When we look at the agile technical practices, there’s a tendency to believe that these things are new and unproven and nothing could be further from the truth.

Test Driven Development (TDD) has been around since at least the 1950’s. There’s a paper written for a NATO conference in the 1950’s that describes this technique. It doesn’t used the words “test driven development” but does describe the approach.

Pair programming has been in use since the early days of the mainframe. Admittedly, they weren’t using it for the same reasons we are today, but it was in use. Back then the cost of the computer was so much more expensive than the cost of the humans that we paired people up for cost savings.
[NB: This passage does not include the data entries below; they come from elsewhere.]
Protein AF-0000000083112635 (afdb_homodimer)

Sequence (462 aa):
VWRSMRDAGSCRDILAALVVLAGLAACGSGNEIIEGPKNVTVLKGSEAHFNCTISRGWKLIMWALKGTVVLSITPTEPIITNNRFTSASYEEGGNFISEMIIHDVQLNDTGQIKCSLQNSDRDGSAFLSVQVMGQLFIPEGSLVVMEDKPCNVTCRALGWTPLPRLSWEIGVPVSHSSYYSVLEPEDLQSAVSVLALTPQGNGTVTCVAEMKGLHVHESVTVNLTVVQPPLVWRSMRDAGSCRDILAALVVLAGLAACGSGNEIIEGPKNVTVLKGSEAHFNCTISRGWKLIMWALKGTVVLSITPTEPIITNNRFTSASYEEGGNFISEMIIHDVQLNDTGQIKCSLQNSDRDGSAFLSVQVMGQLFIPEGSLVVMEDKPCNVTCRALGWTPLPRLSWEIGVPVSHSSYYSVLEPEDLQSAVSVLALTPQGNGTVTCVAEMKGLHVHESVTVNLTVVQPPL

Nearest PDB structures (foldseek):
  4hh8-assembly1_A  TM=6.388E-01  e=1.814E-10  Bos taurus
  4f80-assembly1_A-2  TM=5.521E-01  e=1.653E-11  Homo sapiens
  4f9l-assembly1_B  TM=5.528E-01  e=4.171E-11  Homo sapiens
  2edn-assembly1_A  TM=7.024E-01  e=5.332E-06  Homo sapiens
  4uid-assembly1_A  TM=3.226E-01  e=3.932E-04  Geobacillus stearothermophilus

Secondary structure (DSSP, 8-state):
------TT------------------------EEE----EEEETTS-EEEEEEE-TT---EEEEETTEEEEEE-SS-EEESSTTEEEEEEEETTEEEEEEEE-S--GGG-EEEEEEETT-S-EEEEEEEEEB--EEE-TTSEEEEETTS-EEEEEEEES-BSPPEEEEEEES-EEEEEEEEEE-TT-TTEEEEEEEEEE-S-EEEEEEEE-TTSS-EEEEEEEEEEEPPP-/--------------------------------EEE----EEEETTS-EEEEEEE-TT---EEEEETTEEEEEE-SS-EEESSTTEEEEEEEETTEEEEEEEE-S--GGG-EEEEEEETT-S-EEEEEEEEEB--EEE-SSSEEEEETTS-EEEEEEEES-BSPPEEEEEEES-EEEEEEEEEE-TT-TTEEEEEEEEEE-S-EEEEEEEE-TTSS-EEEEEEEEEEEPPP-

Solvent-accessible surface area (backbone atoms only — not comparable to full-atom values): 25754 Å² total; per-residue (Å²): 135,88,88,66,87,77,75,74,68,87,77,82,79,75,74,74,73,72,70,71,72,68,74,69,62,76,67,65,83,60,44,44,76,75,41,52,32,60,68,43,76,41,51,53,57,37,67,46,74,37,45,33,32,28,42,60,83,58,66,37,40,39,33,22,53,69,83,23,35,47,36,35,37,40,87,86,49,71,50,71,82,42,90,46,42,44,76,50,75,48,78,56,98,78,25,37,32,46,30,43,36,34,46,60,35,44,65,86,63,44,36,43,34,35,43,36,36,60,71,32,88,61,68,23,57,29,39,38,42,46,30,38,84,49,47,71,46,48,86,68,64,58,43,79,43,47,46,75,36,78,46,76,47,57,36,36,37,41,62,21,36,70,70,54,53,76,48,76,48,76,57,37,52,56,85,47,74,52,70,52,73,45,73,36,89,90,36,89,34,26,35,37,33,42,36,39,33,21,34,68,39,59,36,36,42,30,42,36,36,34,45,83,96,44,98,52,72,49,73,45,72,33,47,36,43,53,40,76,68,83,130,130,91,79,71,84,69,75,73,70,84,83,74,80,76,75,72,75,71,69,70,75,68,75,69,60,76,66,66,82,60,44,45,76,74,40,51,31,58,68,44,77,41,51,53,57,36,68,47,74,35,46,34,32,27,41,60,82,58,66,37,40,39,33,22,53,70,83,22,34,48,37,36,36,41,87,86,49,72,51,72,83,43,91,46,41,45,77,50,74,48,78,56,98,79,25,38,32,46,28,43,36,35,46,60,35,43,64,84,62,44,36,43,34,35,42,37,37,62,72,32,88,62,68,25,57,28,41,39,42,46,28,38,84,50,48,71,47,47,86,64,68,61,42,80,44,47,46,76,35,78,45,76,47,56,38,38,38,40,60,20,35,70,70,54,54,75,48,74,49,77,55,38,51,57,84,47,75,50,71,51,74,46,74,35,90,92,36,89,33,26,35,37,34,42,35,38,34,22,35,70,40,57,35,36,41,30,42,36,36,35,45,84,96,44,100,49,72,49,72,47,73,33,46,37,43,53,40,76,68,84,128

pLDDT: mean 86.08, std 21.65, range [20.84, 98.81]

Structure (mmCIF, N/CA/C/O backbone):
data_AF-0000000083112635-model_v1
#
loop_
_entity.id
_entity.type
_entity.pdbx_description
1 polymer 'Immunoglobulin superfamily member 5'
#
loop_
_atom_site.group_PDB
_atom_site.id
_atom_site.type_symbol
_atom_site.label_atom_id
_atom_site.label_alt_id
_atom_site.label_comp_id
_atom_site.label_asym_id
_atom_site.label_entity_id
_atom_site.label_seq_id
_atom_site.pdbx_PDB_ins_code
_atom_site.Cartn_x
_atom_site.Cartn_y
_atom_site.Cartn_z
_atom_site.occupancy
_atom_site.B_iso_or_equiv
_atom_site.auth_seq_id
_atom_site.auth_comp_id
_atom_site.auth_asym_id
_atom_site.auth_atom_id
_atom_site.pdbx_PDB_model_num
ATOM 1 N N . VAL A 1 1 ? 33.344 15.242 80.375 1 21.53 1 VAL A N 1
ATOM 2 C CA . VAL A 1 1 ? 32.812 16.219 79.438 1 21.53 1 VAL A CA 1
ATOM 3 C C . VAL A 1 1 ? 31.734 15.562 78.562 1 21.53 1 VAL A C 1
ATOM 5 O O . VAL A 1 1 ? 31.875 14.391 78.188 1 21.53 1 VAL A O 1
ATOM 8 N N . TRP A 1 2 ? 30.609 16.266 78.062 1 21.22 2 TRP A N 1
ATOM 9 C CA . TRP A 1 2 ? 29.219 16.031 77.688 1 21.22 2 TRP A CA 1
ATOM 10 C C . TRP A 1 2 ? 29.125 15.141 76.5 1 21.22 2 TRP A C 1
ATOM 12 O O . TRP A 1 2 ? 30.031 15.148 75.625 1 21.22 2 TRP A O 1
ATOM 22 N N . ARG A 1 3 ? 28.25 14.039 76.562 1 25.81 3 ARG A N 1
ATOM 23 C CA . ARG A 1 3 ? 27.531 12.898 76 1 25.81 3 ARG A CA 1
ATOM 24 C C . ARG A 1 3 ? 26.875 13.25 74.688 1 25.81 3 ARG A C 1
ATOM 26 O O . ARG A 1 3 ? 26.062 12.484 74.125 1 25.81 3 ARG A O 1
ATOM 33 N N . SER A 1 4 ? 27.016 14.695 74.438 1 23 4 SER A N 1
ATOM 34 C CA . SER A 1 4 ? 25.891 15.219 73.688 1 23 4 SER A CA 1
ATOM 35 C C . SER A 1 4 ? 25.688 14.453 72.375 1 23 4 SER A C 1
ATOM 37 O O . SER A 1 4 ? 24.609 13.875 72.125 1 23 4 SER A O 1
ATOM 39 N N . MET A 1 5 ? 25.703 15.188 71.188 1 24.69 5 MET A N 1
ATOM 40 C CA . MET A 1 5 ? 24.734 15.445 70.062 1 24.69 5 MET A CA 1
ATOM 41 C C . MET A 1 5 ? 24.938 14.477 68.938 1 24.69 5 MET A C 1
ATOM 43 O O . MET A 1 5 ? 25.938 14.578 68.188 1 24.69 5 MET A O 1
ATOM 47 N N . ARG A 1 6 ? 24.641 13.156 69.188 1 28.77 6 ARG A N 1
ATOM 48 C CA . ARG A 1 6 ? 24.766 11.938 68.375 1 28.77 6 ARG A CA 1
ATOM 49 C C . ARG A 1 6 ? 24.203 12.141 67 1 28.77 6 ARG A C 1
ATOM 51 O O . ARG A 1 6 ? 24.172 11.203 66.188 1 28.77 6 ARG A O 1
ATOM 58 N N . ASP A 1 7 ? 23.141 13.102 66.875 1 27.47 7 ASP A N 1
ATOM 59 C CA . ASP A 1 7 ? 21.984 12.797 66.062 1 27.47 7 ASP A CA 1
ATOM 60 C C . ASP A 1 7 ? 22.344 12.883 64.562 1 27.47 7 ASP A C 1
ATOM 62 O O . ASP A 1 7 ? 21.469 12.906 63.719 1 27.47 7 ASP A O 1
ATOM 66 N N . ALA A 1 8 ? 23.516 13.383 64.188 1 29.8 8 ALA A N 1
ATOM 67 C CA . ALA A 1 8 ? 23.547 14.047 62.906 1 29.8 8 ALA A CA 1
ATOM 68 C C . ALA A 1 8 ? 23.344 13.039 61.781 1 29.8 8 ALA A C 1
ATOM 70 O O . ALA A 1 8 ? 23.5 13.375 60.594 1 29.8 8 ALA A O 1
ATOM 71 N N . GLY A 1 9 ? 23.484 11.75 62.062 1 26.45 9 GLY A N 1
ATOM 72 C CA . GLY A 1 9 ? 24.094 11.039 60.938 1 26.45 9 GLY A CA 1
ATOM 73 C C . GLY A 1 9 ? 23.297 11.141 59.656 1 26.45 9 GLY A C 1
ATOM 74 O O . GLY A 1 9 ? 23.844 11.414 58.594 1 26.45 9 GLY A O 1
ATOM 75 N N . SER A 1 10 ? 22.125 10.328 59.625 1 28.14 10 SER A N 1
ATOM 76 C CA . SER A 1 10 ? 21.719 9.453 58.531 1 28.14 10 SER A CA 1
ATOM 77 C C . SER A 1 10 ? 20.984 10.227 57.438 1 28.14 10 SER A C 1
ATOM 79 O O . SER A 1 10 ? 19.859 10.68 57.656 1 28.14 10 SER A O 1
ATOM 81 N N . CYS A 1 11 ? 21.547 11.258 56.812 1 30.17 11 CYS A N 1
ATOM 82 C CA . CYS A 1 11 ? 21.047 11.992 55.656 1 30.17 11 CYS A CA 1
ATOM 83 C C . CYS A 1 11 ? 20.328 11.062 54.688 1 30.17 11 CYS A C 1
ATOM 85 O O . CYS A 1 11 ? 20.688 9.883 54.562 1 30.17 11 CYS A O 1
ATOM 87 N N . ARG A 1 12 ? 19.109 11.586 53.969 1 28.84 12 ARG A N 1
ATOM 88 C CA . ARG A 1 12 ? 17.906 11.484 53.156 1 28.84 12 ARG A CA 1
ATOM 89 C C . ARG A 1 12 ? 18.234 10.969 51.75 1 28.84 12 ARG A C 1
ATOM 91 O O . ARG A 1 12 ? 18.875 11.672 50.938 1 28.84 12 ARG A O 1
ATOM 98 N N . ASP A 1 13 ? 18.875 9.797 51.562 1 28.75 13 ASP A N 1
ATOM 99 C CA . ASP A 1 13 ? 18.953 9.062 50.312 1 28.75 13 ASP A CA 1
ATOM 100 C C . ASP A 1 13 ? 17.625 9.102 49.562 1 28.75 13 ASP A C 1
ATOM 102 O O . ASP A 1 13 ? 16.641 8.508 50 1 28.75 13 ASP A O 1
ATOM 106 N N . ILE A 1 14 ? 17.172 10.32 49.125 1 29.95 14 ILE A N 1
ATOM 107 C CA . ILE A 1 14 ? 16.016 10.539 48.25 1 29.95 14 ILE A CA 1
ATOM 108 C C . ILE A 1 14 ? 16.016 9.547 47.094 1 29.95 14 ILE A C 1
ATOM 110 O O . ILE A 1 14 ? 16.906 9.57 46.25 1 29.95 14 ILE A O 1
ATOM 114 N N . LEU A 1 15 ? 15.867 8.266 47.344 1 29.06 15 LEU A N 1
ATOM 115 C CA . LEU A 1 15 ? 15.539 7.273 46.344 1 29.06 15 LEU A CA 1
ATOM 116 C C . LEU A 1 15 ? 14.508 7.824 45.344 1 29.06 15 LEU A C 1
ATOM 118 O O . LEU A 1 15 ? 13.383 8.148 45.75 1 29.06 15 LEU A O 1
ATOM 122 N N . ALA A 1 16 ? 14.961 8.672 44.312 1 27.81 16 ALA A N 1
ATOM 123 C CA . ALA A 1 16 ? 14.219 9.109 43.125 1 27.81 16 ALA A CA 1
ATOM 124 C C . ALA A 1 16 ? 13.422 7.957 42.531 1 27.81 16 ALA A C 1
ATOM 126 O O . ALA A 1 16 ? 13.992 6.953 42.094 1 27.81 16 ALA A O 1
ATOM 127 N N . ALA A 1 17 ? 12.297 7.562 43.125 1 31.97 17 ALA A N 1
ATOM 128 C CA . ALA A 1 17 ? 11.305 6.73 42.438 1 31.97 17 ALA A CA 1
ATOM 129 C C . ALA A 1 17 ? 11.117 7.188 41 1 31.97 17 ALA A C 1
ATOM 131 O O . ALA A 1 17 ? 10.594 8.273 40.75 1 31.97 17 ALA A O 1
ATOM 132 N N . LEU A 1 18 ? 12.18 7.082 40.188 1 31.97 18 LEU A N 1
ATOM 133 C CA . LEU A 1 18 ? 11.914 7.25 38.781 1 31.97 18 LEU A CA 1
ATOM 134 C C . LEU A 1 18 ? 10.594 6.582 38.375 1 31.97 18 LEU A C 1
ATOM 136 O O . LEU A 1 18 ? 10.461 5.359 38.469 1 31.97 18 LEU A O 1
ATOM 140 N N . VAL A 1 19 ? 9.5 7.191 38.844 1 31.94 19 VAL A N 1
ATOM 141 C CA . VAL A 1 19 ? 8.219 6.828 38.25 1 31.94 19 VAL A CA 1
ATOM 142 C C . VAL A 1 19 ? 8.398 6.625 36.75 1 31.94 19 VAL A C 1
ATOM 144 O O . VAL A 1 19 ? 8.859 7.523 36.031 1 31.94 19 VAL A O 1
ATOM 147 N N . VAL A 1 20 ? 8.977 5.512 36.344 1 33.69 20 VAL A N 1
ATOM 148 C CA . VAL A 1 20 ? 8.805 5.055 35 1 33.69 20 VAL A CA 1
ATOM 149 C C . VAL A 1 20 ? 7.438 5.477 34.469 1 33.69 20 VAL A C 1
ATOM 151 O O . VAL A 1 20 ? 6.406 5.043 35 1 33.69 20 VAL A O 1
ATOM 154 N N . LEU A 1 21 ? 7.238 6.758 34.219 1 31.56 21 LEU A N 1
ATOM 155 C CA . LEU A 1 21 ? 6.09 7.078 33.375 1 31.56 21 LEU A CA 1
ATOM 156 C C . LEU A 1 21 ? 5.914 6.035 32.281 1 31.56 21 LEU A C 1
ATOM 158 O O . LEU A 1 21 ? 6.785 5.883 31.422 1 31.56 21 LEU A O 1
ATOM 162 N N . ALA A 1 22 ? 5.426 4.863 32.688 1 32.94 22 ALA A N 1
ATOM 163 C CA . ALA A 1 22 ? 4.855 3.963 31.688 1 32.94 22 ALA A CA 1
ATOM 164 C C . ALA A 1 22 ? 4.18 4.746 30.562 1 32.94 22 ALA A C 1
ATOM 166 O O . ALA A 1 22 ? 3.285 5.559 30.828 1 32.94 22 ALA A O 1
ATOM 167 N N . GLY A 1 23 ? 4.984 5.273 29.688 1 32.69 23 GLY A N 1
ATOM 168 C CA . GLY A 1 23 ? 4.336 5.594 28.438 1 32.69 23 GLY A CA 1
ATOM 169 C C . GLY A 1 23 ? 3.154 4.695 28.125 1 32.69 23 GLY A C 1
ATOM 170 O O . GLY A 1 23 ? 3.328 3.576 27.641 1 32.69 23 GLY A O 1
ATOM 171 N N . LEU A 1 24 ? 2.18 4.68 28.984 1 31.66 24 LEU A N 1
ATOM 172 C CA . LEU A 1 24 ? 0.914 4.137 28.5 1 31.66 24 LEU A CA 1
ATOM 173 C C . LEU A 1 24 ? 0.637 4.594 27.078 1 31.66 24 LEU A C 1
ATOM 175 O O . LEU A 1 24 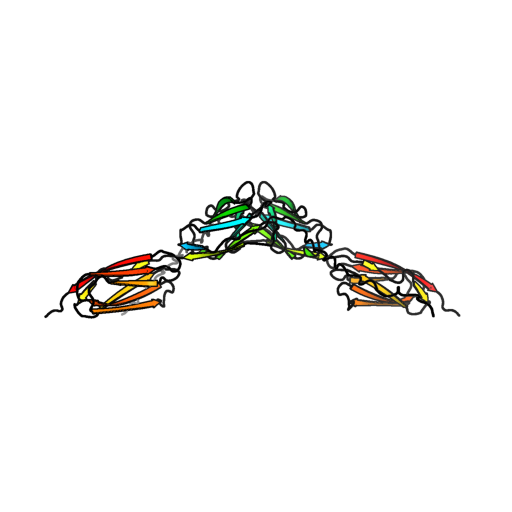? 0.185 5.719 26.859 1 31.66 24 LEU A O 1
ATOM 179 N N . ALA A 1 25 ? 1.482 4.305 26.172 1 36 25 ALA A N 1
ATOM 180 C CA . ALA A 1 25 ? 0.879 4.324 24.844 1 36 25 ALA A CA 1
ATOM 181 C C . ALA A 1 25 ? -0.582 3.887 24.906 1 36 25 ALA A C 1
ATOM 183 O O . ALA A 1 25 ? -0.922 2.92 25.594 1 36 25 ALA A O 1
ATOM 184 N N . ALA A 1 26 ? -1.503 4.707 24.922 1 36.69 26 ALA A N 1
ATOM 185 C CA . ALA A 1 26 ? -2.887 4.34 24.641 1 36.69 26 ALA A CA 1
ATOM 186 C C . ALA A 1 26 ? -2.955 3.053 23.812 1 36.69 26 ALA A C 1
ATOM 188 O O . ALA A 1 26 ? -2.438 2.994 22.703 1 36.69 26 ALA A O 1
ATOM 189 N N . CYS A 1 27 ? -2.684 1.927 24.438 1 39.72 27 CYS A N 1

Mob programming is fundamentally the same approach that we’ve used for decades when we fire-fight production issues. Everyone comes together and works on the same problems at the same time. The only thing that’s different is that we’re now continuing to use the technique after we’ve put out the fire.

I was personally using feature flags in the 1990’s and they weren’t a novel idea at that time. They weren’t as fancy as what we have today but we implemented the same approach.

Trunk based development was the norm before Git came along. Creating multiple branches was possible with earlier version control systems but it wasn’t commonly used. Some might argue that starting to use branches was an improvement but that’s highly debatable in general and I personally disagree.

Continuous integration and continuous delivery have been around at least since the mid-1990’s, although the latter didn’t start to become popular until about 2010.

None of this is new. All of these techniques have been around for decades and have a proven track record.